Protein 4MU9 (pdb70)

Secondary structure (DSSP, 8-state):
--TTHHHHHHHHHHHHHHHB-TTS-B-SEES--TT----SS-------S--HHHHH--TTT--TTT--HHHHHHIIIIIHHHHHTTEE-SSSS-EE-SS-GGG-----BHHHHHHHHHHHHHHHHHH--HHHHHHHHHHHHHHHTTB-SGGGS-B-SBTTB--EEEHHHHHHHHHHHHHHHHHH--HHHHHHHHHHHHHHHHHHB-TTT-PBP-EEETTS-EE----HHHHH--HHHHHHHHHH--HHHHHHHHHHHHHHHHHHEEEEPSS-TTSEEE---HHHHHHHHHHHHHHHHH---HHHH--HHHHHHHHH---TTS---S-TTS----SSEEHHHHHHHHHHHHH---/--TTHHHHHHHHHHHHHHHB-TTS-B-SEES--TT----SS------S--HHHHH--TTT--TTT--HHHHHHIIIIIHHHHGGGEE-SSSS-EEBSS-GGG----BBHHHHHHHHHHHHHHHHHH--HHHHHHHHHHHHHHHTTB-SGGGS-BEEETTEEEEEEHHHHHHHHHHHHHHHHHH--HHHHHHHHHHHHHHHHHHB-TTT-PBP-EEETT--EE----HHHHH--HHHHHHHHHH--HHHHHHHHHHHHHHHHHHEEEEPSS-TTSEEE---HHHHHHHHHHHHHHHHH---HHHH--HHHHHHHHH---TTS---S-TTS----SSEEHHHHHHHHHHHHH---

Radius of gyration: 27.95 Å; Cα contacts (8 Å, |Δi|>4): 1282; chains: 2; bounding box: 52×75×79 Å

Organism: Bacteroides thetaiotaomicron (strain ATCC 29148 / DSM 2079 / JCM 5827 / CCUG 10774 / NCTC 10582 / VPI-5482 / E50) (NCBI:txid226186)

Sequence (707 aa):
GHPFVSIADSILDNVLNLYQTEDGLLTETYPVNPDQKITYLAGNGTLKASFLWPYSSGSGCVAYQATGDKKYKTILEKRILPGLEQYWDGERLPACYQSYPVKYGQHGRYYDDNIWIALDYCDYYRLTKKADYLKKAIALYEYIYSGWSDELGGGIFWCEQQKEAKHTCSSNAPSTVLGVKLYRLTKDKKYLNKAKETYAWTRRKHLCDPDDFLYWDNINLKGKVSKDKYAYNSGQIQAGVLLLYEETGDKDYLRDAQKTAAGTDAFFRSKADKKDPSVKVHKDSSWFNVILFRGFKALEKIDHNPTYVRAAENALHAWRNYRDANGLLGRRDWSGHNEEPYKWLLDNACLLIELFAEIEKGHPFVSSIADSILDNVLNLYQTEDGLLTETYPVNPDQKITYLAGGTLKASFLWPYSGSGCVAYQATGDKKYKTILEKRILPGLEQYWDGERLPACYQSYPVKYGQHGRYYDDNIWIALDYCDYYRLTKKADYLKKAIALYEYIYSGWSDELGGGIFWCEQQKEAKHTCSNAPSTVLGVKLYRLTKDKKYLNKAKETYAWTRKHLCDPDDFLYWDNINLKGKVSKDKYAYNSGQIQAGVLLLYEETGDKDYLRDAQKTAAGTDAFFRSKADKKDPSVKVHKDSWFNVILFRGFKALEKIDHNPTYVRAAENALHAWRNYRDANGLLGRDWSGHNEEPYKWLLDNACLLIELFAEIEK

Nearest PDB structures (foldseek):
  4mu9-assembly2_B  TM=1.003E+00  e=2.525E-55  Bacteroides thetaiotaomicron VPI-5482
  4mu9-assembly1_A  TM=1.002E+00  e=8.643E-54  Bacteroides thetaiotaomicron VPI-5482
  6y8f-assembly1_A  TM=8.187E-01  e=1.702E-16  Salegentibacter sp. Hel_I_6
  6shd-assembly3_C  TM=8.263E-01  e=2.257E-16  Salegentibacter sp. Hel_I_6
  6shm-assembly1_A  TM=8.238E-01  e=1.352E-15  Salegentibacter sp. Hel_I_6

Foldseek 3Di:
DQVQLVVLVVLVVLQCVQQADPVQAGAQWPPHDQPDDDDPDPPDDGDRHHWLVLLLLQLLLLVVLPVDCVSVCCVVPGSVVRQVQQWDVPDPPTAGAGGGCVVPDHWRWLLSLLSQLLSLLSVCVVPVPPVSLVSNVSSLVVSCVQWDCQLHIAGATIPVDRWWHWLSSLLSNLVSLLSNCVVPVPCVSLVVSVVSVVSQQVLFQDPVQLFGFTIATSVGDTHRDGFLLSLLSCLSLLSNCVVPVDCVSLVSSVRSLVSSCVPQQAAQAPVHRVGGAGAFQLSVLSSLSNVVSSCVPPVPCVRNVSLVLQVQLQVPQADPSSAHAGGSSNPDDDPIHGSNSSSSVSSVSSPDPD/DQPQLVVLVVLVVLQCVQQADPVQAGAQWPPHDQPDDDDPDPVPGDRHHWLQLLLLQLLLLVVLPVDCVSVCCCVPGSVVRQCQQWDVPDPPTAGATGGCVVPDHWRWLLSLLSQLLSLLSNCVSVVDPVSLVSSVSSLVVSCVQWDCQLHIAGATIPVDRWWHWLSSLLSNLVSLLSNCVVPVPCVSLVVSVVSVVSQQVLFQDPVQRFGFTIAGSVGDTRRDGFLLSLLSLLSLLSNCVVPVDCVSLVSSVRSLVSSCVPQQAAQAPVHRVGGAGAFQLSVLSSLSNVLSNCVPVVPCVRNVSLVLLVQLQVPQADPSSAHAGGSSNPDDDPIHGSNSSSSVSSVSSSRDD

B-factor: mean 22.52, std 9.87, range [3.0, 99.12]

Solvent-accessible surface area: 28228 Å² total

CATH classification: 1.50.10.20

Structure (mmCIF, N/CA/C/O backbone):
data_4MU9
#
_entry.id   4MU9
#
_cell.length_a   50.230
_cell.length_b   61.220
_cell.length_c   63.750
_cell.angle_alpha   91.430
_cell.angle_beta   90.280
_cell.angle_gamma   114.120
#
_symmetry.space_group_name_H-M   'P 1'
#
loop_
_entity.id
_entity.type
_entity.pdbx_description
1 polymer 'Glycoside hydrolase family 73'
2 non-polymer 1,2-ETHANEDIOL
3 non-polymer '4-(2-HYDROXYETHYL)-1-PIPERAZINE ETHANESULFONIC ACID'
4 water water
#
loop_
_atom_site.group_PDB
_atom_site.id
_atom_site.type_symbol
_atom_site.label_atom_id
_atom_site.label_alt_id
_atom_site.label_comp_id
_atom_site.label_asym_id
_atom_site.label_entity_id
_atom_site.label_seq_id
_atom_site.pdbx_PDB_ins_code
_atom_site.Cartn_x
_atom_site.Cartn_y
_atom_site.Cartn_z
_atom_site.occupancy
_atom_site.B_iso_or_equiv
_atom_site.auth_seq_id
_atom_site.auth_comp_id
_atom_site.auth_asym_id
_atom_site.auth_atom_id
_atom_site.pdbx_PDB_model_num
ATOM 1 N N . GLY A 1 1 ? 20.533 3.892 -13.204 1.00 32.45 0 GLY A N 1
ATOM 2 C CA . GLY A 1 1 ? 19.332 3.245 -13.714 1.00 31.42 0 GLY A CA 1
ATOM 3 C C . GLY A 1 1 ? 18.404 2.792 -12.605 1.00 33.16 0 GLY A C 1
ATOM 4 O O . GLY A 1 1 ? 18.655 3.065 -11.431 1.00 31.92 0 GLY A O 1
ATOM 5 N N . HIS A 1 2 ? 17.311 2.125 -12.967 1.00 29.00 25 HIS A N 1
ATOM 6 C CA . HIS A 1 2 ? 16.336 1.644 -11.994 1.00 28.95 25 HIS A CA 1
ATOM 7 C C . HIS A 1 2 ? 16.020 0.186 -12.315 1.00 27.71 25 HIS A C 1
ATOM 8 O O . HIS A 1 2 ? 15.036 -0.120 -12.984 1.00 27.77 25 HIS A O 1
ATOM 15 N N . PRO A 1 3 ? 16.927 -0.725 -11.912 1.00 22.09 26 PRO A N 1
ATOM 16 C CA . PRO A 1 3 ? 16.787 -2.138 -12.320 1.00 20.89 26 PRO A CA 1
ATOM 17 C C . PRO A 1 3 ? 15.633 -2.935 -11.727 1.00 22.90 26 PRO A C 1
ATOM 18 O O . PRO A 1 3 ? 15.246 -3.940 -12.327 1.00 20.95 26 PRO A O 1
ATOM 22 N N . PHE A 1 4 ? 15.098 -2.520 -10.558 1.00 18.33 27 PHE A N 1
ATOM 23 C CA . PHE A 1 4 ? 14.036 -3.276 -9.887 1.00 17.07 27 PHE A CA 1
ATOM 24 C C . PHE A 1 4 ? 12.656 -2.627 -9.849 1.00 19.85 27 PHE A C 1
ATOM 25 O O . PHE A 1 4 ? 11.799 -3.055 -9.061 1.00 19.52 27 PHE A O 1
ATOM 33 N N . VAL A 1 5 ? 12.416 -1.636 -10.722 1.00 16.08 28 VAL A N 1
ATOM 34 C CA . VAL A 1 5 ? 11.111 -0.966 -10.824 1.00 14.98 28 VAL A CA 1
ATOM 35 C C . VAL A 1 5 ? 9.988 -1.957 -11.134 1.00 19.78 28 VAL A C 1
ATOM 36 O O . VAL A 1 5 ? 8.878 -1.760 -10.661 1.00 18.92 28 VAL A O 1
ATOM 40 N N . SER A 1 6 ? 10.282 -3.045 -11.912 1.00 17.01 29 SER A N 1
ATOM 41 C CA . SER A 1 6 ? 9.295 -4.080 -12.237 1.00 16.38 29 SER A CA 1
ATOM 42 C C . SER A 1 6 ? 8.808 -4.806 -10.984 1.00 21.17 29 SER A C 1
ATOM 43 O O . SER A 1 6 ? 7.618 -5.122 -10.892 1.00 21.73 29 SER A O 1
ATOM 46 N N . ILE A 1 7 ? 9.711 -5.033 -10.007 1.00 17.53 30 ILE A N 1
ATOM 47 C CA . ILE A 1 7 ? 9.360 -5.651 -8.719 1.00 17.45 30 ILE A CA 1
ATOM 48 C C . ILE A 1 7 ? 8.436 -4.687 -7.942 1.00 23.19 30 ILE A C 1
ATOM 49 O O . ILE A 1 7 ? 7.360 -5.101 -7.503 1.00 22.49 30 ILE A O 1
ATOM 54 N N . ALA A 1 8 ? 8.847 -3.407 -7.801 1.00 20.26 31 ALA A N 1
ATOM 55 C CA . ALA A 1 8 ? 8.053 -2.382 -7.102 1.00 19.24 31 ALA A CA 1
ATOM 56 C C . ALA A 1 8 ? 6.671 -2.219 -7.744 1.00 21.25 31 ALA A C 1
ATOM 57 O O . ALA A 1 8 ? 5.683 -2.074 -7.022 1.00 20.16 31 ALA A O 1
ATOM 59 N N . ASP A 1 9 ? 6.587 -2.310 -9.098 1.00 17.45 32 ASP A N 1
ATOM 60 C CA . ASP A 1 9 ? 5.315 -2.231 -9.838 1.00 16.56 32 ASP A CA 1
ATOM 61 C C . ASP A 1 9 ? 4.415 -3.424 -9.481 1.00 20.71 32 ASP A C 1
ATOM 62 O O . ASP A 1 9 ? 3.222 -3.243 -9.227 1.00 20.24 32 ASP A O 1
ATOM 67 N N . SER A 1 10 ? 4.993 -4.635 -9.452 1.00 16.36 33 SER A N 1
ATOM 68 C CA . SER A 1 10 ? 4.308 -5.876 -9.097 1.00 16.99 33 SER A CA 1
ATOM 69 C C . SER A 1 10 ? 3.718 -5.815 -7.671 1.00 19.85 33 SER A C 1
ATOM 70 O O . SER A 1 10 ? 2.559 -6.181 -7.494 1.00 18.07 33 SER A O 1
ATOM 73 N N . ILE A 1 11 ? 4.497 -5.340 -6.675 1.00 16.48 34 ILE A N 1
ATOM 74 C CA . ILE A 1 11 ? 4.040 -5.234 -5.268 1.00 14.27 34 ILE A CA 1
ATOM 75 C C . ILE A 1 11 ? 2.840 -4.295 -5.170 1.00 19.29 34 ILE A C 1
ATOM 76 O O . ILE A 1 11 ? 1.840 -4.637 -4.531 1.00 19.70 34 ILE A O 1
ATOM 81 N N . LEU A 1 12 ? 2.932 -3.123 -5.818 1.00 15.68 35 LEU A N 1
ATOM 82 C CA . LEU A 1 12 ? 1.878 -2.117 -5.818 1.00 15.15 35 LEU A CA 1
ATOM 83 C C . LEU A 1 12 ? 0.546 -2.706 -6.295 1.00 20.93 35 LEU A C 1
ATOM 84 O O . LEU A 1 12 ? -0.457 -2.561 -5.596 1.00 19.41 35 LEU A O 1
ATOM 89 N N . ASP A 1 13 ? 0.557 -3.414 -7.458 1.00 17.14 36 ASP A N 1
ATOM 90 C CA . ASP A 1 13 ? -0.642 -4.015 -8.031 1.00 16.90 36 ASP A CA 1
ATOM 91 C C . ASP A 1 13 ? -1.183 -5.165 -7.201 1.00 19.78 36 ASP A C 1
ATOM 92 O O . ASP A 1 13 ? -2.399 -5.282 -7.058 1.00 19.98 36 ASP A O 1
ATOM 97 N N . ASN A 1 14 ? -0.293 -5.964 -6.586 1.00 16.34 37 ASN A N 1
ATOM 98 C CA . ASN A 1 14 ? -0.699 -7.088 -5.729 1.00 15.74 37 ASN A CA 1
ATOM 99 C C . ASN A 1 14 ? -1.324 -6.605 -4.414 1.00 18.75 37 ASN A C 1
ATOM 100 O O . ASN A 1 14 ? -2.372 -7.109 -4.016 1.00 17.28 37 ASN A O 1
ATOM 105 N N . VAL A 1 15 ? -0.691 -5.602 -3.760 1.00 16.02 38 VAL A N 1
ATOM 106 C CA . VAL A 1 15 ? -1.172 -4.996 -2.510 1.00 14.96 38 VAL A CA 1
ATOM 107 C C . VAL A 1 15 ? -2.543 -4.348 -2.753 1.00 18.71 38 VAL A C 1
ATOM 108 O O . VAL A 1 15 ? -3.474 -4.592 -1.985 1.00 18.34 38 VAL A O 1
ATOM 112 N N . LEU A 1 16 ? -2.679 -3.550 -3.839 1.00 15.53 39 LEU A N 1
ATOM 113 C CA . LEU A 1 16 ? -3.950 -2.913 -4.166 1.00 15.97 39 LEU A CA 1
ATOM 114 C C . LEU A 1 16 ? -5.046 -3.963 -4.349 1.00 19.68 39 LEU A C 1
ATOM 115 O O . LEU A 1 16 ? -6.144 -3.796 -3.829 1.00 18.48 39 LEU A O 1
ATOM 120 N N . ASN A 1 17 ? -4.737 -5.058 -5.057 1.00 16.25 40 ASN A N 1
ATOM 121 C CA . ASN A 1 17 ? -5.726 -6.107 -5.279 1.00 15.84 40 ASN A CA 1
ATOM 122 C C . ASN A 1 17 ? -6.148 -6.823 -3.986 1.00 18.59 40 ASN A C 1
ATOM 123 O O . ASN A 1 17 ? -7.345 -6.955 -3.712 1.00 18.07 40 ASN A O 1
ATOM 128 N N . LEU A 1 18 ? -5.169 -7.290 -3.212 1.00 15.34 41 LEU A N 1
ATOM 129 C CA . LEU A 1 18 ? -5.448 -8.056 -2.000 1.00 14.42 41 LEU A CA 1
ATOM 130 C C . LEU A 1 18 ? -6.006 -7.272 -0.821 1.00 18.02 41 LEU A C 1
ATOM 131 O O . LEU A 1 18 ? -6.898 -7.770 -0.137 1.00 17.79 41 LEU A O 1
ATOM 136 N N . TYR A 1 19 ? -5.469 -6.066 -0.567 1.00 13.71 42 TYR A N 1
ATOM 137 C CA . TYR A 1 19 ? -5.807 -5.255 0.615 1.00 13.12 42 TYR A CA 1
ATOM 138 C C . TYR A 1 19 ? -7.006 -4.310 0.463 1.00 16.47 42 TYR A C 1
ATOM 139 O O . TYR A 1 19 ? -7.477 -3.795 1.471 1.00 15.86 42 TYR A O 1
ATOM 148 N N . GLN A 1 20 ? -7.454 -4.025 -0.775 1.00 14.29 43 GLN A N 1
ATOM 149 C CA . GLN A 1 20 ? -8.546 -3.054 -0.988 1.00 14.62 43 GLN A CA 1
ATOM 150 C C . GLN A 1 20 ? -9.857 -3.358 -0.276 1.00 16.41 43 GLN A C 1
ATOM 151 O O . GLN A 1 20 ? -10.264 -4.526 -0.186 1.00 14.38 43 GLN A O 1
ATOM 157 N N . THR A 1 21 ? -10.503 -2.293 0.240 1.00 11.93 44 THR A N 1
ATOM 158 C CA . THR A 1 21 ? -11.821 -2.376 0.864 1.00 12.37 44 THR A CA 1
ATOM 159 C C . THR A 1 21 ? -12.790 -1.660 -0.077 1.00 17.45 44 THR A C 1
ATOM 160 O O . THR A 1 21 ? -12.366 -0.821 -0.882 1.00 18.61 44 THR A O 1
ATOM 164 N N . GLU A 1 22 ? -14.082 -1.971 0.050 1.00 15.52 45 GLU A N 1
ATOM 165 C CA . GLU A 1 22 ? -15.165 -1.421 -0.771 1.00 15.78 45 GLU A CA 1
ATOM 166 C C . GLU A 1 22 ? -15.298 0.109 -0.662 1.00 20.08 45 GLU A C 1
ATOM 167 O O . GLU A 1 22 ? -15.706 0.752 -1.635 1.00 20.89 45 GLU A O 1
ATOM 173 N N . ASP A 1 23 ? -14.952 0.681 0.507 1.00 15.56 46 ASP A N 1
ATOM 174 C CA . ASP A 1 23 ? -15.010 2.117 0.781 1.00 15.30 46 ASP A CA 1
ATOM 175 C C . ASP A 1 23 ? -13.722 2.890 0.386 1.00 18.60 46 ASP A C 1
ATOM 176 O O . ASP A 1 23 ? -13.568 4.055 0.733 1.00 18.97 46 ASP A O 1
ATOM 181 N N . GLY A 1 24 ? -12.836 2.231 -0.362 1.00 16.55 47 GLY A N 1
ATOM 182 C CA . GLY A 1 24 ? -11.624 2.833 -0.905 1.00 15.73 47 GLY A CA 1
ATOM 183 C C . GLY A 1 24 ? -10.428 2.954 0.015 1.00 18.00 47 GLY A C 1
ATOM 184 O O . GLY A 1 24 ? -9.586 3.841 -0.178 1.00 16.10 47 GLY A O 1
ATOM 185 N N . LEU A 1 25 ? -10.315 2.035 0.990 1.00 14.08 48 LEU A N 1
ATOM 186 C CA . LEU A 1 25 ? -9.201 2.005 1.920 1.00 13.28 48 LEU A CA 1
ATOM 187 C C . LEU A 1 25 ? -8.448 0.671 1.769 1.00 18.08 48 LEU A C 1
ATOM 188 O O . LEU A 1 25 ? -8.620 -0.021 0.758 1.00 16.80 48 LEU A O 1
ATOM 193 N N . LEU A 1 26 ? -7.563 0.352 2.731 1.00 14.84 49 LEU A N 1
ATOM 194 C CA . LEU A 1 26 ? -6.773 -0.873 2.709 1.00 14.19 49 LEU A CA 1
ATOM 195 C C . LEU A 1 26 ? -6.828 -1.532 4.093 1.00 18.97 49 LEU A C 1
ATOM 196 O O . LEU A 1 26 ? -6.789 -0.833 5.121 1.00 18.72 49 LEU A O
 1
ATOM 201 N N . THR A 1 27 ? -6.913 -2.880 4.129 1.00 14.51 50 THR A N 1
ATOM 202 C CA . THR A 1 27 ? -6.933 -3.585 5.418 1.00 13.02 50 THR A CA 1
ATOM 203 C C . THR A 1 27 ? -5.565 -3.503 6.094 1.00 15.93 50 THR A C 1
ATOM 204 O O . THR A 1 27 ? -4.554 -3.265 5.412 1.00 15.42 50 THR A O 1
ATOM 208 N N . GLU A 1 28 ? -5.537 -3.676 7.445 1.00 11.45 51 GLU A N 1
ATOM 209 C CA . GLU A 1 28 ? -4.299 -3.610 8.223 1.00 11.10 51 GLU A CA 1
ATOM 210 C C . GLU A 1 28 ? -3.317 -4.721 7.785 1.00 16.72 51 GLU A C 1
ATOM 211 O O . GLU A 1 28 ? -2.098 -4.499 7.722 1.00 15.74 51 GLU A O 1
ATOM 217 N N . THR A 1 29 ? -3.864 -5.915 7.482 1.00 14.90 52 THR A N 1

────

§ **What you will do**:
Give again, word for word, every line of the listing above from the one with "ATOM 106 C CA" to the one with "ATOM 150 C C", both inclusive, and nothing beyond them.

§ **Solution**:
ATOM 106 C CA . VAL A 1 15 ? -1.172 -4.996 -2.510 1.00 14.96 38 VAL A CA 1
ATOM 107 C C . VAL A 1 15 ? -2.543 -4.348 -2.753 1.00 18.71 38 VAL A C 1
ATOM 108 O O . VAL A 1 15 ? -3.474 -4.592 -1.985 1.00 18.34 38 VAL A O 1
ATOM 112 N N . LEU A 1 16 ? -2.679 -3.550 -3.839 1.00 15.53 39 LEU A N 1
ATOM 113 C CA . LEU A 1 16 ? -3.950 -2.913 -4.166 1.00 15.97 39 LEU A CA 1
ATOM 114 C C . LEU A 1 16 ? -5.046 -3.963 -4.349 1.00 19.68 39 LEU A C 1
ATOM 115 O O . LEU A 1 16 ? -6.144 -3.796 -3.829 1.00 18.48 39 LEU A O 1
ATOM 120 N N . ASN A 1 17 ? -4.737 -5.058 -5.057 1.00 16.25 40 ASN A N 1
ATOM 121 C CA . ASN A 1 17 ? -5.726 -6.107 -5.279 1.00 15.84 40 ASN A CA 1
ATOM 122 C C . ASN A 1 17 ? -6.148 -6.823 -3.986 1.00 18.59 40 ASN A C 1
ATOM 123 O O . ASN A 1 17 ? -7.345 -6.955 -3.712 1.00 18.07 40 ASN A O 1
ATOM 128 N N . LEU A 1 18 ? -5.169 -7.290 -3.212 1.00 15.34 41 LEU A N 1
ATOM 129 C CA . LEU A 1 18 ? -5.448 -8.056 -2.000 1.00 14.42 41 LEU A CA 1
ATOM 130 C C . LEU A 1 18 ? -6.006 -7.272 -0.821 1.00 18.02 41 LEU A C 1
ATOM 131 O O . LEU A 1 18 ? -6.898 -7.770 -0.137 1.00 17.79 41 LEU A O 1
ATOM 136 N N . TYR A 1 19 ? -5.469 -6.066 -0.567 1.00 13.71 42 TYR A N 1
ATOM 137 C CA . TYR A 1 19 ? -5.807 -5.255 0.615 1.00 13.12 42 TYR A CA 1
ATOM 138 C C . TYR A 1 19 ? -7.006 -4.310 0.463 1.00 16.47 42 TYR A C 1
ATOM 139 O O . TYR A 1 19 ? -7.477 -3.795 1.471 1.00 15.86 42 TYR A O 1
ATOM 148 N N . GLN A 1 20 ? -7.454 -4.025 -0.775 1.00 14.29 43 GLN A N 1
ATOM 149 C CA . GLN A 1 20 ? -8.546 -3.054 -0.988 1.00 14.62 43 GLN A CA 1
ATOM 150 C C . GLN A 1 20 ? -9.857 -3.358 -0.276 1.00 16.41 43 GLN A C 1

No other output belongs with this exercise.